Here are ten facts about the state of the economy:


1) Even as growth falters, the rupee has been hitting all-time lows against the dollar, the government is struggling with bloated fiscal and current account deficits and inflation has remained stubbornly high, giving policymakers less room to manoeuvre. Gross domestic product in India is now expected to grow 6.3 percent during the fiscal year 2012/2013 and by 7.0 percent next fiscal, down from 7.1 percent and 8.0 percent, respectively, expected in the last survey in April.


2) Growth of 6.3 percent would be slackest pace of expansion for Asia's third-largest economy since 2002-2003, when it grew 4.0 percent. Growth predictions for India have now been slashed in six consecutive quarterly polls. All of the 17 analysts who contributed to this survey and the last downgraded their growth forecasts for this fiscal year and next.


3) The International Monetary Fund also sharply downgraded growth estimates for India to 6.1 percent this fiscal year and 6.5 percent in the next.


4) India's weakening outlook, along with softening in China, means any global recovery from the present economic slump will not be driven strongly by these two emerging economies - unlike after the financial crisis of 2008 when they saw nearly double-digit growth rates. "Immediately after the global financial crisis India grew very rapidly but that recovery was to a very large extent propelled by domestic stimulus, both monetary and fiscal," said Leif Eskesen, economist at HSBC.


5) The Reserve Bank of India hiked interest rates from 5.00 percent in early 2010 to 8.50 percent by the end of 2011 as it tried in vain to bring down racing inflation, slowly denting domestic demand.


6) New Delhi's slow pace of implementing structural reforms to removed supply-side bottlenecks has also weighed on growth. "A gradual pick-up in implementation of structural reforms will provide impetus to growth next year.
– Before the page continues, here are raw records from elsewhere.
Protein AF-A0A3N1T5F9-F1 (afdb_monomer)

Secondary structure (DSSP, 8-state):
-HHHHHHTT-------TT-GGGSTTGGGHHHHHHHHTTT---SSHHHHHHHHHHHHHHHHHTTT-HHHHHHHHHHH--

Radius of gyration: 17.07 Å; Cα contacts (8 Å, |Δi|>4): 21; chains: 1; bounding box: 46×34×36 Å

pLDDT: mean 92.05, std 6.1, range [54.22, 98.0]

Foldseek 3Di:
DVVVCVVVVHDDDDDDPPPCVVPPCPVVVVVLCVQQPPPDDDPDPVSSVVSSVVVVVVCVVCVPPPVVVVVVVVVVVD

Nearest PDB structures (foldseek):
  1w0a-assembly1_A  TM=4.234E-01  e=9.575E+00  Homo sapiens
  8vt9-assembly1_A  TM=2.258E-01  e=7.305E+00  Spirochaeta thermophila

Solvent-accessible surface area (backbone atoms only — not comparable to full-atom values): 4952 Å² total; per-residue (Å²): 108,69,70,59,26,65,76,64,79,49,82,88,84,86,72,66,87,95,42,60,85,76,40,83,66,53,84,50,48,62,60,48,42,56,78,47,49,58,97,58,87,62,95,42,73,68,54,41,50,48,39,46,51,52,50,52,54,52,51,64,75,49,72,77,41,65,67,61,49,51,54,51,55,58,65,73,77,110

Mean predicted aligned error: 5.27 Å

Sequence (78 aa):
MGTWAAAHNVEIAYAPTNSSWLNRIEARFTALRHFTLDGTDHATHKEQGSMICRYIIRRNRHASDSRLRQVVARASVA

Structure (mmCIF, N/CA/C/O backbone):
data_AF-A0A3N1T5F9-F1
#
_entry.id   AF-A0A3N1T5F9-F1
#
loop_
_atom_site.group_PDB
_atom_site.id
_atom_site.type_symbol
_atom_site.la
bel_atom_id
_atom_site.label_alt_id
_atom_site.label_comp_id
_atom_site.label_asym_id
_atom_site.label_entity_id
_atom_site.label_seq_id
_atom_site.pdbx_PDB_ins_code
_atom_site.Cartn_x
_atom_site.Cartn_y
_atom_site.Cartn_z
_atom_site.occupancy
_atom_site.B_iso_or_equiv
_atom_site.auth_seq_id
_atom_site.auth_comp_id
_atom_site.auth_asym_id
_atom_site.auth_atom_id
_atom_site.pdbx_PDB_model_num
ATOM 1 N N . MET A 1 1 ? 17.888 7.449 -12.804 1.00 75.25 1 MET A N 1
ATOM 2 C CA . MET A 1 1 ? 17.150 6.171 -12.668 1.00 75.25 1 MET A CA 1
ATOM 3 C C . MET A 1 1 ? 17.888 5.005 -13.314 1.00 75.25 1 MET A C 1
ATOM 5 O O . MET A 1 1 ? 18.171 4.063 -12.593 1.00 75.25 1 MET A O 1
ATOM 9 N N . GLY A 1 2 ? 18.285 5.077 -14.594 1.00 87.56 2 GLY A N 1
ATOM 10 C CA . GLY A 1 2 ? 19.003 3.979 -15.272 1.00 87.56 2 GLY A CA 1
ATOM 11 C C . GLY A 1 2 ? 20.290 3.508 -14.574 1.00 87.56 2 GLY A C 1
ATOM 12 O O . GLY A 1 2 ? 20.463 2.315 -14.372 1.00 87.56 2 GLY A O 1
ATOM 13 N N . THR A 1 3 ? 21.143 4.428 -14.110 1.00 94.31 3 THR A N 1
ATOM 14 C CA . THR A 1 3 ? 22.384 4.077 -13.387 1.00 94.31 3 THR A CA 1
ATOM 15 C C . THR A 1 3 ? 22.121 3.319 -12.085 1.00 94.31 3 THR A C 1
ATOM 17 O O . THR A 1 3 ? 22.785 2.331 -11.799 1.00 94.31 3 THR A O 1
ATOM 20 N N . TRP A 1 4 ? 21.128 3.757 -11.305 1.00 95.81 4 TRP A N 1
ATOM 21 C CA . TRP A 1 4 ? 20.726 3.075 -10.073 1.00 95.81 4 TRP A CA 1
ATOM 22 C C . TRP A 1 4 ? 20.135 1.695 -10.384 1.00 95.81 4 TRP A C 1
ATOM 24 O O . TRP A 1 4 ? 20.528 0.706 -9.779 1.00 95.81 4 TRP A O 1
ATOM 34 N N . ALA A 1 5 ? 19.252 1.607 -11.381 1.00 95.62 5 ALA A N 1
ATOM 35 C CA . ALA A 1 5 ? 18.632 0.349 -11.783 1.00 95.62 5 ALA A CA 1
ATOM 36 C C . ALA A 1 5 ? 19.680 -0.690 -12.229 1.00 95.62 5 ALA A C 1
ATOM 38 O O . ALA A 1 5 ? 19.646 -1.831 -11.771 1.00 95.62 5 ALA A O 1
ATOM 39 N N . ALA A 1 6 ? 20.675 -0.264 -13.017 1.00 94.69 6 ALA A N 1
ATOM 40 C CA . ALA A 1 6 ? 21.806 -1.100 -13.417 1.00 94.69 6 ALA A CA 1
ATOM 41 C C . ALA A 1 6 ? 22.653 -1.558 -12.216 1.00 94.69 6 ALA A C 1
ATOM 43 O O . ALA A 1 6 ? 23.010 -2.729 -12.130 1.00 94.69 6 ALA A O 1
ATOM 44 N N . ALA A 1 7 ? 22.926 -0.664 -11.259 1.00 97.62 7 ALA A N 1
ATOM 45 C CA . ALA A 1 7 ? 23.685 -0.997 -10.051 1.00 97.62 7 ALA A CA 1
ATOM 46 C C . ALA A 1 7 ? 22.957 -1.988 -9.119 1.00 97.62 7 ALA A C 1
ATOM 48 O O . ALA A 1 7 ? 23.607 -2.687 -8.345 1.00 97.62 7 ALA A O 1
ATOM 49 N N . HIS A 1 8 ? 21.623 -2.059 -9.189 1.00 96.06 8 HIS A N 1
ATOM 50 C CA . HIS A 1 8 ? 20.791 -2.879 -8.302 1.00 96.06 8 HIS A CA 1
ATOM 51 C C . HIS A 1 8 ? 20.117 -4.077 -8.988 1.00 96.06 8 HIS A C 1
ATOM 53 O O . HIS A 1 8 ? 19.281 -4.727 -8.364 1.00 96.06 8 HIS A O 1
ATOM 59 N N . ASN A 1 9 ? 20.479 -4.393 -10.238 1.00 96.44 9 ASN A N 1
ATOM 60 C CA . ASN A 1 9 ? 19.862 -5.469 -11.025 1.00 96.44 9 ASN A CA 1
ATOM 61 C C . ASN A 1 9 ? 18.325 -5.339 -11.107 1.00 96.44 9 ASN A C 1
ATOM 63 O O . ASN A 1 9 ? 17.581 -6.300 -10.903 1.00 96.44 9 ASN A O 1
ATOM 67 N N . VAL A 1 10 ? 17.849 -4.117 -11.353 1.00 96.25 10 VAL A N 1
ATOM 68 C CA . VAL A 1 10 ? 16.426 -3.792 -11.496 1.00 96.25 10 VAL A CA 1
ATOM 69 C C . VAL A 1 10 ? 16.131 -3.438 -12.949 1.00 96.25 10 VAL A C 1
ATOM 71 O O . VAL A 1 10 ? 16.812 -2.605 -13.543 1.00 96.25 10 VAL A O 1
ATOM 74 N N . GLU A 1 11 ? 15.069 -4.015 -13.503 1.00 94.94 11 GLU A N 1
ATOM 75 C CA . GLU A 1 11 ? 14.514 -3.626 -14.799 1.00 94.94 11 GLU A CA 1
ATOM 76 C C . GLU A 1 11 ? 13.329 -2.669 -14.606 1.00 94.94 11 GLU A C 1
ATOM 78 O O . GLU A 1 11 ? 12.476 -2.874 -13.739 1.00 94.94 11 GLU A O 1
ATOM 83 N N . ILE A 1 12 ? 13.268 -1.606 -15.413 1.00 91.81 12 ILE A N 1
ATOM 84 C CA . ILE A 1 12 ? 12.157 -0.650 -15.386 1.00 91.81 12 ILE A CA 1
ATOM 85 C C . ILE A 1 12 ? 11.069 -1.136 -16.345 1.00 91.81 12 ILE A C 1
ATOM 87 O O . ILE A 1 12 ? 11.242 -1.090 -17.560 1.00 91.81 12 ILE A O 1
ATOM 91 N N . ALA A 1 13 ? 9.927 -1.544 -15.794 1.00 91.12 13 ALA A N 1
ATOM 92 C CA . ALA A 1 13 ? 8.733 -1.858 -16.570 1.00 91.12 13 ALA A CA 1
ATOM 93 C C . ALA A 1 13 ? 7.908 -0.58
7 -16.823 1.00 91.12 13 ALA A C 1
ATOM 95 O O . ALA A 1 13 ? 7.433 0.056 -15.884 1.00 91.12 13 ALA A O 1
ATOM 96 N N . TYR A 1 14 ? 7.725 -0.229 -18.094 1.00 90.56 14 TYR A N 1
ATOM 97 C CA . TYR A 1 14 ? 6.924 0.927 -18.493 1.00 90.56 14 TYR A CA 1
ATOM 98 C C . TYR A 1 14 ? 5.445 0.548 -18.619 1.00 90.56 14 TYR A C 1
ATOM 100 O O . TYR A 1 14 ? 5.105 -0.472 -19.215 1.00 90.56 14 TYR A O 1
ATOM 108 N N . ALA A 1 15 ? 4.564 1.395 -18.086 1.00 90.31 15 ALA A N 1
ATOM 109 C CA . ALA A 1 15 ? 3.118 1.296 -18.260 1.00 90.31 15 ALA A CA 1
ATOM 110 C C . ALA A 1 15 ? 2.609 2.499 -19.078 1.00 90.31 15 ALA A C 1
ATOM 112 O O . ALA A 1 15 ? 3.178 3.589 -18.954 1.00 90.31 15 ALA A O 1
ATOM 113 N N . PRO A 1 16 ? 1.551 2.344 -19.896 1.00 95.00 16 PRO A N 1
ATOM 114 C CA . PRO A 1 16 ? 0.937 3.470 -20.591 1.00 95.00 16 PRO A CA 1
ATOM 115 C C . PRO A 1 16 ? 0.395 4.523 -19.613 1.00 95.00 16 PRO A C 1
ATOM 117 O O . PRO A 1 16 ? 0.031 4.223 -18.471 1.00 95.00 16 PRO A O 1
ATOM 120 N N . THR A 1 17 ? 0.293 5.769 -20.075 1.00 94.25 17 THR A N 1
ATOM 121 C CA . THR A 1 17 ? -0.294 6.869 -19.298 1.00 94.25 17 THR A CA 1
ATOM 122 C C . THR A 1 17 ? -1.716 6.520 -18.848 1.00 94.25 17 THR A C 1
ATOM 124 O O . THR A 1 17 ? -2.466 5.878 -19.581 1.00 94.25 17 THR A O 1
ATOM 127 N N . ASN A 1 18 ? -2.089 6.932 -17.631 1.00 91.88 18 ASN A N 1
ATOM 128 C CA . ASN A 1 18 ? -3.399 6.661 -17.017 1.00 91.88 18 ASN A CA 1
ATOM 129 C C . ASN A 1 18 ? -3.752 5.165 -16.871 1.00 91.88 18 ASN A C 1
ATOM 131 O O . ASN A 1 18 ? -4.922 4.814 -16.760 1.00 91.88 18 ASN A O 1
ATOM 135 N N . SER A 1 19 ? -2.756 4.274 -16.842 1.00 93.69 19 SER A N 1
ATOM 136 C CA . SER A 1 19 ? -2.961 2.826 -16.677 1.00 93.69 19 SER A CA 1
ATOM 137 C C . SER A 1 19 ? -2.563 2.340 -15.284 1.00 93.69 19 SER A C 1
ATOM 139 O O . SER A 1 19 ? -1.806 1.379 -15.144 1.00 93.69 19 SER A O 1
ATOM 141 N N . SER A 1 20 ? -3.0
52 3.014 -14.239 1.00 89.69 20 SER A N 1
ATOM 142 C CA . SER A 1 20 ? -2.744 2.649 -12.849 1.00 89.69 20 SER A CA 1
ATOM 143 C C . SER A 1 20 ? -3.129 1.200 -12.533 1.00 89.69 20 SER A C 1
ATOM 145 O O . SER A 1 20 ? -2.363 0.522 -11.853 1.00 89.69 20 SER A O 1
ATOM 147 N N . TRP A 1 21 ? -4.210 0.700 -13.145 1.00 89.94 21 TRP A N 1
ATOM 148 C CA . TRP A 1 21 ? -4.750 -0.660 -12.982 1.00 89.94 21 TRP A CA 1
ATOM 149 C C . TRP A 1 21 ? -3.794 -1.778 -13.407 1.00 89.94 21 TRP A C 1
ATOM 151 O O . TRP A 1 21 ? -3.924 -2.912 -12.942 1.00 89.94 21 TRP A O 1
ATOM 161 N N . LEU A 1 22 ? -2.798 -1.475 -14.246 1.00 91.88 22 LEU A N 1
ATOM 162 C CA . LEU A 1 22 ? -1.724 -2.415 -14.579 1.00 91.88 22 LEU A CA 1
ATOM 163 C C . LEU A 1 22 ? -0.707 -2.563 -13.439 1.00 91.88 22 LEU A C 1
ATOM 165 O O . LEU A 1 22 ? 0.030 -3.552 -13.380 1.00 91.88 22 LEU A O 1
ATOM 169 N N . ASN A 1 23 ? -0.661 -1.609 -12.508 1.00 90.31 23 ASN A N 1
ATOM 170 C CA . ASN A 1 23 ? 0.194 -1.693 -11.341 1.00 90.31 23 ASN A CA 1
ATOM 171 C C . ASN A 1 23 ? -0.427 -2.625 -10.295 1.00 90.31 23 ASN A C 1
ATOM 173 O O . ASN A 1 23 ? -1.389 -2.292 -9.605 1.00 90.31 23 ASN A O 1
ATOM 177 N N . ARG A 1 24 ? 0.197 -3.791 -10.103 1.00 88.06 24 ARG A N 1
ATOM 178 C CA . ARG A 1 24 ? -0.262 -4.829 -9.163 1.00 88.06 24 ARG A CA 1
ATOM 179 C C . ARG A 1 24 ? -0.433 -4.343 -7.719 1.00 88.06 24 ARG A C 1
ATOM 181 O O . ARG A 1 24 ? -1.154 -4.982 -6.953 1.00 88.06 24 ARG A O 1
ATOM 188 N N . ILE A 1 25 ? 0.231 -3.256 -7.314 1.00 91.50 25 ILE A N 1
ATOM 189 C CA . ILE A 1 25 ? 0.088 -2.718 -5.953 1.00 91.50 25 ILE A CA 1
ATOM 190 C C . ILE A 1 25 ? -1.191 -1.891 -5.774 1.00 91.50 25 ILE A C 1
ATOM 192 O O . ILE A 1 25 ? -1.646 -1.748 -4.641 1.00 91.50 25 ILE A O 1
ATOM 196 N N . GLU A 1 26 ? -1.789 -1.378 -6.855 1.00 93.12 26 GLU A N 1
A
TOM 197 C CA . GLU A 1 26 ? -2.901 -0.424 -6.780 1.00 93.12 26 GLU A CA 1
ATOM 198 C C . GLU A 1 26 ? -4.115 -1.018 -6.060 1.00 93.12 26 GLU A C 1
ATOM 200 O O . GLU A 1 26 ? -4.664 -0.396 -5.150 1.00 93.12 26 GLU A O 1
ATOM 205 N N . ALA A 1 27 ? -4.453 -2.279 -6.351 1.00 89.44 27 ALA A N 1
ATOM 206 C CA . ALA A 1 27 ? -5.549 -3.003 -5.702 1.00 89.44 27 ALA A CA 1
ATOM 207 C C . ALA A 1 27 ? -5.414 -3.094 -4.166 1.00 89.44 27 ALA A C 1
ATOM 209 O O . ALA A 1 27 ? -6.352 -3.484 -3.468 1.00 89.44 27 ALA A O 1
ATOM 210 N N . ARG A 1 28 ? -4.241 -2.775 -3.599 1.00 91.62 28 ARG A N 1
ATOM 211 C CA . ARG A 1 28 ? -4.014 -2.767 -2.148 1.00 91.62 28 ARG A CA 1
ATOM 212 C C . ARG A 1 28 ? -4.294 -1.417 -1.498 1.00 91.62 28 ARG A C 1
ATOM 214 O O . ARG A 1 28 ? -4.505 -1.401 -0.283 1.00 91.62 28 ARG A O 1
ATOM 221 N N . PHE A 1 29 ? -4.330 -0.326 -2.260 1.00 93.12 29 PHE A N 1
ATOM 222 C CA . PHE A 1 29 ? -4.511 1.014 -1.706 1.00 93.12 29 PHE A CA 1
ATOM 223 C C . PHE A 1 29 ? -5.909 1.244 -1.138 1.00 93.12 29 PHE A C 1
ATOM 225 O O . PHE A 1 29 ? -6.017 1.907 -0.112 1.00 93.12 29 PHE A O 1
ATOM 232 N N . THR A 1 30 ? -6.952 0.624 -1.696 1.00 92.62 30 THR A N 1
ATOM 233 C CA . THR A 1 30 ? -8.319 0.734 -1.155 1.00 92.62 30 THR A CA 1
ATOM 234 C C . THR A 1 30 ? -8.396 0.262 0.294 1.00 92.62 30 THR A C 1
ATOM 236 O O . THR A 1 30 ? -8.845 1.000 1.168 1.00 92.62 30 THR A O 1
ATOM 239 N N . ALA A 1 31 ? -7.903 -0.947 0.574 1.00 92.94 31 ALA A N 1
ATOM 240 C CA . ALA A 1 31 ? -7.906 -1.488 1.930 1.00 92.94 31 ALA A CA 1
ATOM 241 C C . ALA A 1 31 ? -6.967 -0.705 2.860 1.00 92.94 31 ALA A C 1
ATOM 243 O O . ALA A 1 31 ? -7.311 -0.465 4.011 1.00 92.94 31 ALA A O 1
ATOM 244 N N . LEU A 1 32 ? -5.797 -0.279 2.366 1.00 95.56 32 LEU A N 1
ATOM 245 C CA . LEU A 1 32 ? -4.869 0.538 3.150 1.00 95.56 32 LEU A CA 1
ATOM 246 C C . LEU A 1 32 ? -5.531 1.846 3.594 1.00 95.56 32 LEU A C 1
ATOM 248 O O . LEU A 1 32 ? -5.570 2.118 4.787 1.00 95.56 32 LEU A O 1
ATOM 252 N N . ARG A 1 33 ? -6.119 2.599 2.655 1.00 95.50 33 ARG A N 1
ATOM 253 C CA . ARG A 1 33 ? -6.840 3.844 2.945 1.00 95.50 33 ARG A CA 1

It will also have a positive spillover effect for domestic and foreign investor sentiment," Eskesen added.


7) The central bank stunned financial markets in June by not cutting rates to revive flagging growth. Economists still believe it will have to reduce rates in coming months, though many have postponed the timing of the next move. They now expect the central bank to keep the repo rate unchanged at 8.00 percent this quarter, before cutting it to 7.50 percent between October and December.


8) The RBI's hawkish stance on inflation could mean further delays in rate cuts, especially after it indicated at the June meeting that the burden is on the government to revive growth. It surprised markets by cutting its policy rate in April by a steep 50 basis points, but has shied away since then from doing anything more, mainly because price pressures have remained strong.
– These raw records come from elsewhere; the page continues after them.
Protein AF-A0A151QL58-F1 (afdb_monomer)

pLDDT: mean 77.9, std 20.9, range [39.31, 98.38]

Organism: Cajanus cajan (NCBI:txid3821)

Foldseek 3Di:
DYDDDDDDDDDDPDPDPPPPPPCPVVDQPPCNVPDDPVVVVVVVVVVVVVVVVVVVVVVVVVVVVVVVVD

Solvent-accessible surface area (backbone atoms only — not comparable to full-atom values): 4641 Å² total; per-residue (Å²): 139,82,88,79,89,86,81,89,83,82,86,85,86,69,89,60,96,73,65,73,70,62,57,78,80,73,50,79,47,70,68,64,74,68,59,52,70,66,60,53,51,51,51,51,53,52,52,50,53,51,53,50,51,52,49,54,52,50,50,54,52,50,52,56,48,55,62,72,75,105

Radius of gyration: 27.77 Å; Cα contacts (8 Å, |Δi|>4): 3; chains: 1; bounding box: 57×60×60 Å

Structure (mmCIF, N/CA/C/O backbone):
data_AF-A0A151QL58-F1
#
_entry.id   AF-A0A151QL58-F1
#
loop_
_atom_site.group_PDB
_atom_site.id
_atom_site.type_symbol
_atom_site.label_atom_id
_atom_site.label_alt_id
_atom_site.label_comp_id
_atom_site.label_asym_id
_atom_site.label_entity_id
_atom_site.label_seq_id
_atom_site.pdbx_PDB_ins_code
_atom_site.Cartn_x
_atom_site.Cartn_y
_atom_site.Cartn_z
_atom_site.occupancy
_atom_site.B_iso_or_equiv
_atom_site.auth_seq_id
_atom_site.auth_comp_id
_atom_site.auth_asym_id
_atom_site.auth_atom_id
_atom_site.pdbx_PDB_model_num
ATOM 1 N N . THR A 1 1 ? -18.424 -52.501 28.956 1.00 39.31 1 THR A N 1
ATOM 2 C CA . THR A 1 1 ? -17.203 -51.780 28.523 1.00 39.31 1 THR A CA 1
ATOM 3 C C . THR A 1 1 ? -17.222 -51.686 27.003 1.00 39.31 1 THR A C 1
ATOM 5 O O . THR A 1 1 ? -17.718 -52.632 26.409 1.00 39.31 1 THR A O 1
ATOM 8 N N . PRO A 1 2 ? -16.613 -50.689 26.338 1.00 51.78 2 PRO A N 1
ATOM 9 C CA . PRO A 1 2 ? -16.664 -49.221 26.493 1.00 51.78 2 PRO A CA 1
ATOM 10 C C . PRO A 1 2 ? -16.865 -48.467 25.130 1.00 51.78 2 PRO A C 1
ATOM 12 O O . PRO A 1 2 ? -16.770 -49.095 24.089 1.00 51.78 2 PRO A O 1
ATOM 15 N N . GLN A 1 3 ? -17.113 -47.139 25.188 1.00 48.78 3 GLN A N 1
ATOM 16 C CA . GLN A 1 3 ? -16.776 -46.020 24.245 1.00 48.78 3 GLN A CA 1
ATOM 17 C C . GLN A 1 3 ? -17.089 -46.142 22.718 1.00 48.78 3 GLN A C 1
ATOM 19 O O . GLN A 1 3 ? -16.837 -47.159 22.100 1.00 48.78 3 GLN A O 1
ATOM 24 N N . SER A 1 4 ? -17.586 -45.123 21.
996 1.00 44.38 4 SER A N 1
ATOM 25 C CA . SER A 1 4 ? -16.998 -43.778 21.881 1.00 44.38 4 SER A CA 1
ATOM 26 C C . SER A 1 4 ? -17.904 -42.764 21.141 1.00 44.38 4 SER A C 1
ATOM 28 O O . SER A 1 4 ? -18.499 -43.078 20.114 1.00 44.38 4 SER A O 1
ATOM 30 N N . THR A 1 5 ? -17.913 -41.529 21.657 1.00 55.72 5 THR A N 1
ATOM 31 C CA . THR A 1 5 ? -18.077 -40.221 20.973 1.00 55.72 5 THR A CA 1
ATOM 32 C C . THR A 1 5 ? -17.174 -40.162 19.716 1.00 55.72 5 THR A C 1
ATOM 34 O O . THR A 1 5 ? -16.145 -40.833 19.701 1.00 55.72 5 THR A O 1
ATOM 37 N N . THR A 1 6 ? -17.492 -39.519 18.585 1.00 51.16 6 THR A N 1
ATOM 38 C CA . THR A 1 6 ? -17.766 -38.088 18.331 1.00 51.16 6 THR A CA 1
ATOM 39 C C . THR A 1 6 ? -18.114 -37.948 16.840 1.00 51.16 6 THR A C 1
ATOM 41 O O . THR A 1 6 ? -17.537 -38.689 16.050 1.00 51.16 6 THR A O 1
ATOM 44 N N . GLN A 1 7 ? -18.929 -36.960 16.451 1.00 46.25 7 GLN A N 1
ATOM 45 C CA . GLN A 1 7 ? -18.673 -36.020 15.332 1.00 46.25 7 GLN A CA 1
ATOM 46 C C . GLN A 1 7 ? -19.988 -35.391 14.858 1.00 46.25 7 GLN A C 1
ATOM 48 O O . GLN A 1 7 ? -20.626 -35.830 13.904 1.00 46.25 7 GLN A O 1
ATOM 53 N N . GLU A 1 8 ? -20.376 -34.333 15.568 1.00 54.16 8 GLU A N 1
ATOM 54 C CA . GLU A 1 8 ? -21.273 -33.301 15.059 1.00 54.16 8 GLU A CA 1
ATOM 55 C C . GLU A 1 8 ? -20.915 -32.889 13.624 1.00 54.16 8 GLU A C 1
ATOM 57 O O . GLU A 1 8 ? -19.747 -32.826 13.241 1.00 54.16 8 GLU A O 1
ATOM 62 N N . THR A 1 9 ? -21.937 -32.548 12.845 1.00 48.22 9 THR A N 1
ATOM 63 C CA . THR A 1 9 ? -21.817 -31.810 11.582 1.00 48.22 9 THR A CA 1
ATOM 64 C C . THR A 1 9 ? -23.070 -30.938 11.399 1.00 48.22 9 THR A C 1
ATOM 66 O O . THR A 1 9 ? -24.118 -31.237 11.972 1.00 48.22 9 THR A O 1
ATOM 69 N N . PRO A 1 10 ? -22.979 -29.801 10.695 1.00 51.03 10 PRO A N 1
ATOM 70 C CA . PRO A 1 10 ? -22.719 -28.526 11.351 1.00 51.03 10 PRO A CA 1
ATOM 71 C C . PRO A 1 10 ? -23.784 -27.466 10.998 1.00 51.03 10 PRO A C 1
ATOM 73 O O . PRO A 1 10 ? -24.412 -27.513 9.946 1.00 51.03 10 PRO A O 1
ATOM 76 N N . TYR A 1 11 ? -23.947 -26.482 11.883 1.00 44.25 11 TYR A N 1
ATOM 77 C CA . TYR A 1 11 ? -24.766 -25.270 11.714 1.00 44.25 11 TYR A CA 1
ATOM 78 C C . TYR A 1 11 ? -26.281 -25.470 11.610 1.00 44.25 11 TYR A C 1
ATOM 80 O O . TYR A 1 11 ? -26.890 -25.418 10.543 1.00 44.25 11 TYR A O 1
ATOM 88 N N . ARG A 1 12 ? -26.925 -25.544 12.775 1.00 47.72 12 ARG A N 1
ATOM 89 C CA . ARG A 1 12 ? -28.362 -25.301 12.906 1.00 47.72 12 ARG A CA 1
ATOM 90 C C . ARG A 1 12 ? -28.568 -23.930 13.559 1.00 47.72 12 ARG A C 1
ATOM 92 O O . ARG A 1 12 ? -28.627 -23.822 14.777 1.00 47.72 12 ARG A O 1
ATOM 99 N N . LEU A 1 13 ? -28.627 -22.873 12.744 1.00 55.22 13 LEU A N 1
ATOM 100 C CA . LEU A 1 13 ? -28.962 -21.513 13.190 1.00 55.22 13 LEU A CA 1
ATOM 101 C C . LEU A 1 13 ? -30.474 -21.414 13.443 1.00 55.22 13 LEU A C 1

9) The wholesale price index is expected to rise by 7.4 percent in this fiscal year, according to the poll, well above the central bank's commonly perceived comfort level of around 5 percent and up from 7.0 percent seen in the last poll.


10) India needs at least $ 50bn in foreign capital flows to finance the current account deficit that could rise to $ 55bn at the end of the year. India maintains a high current account deficit as it imports more than it exports. While easing oil prices are likely to help, slowing exports are a concern.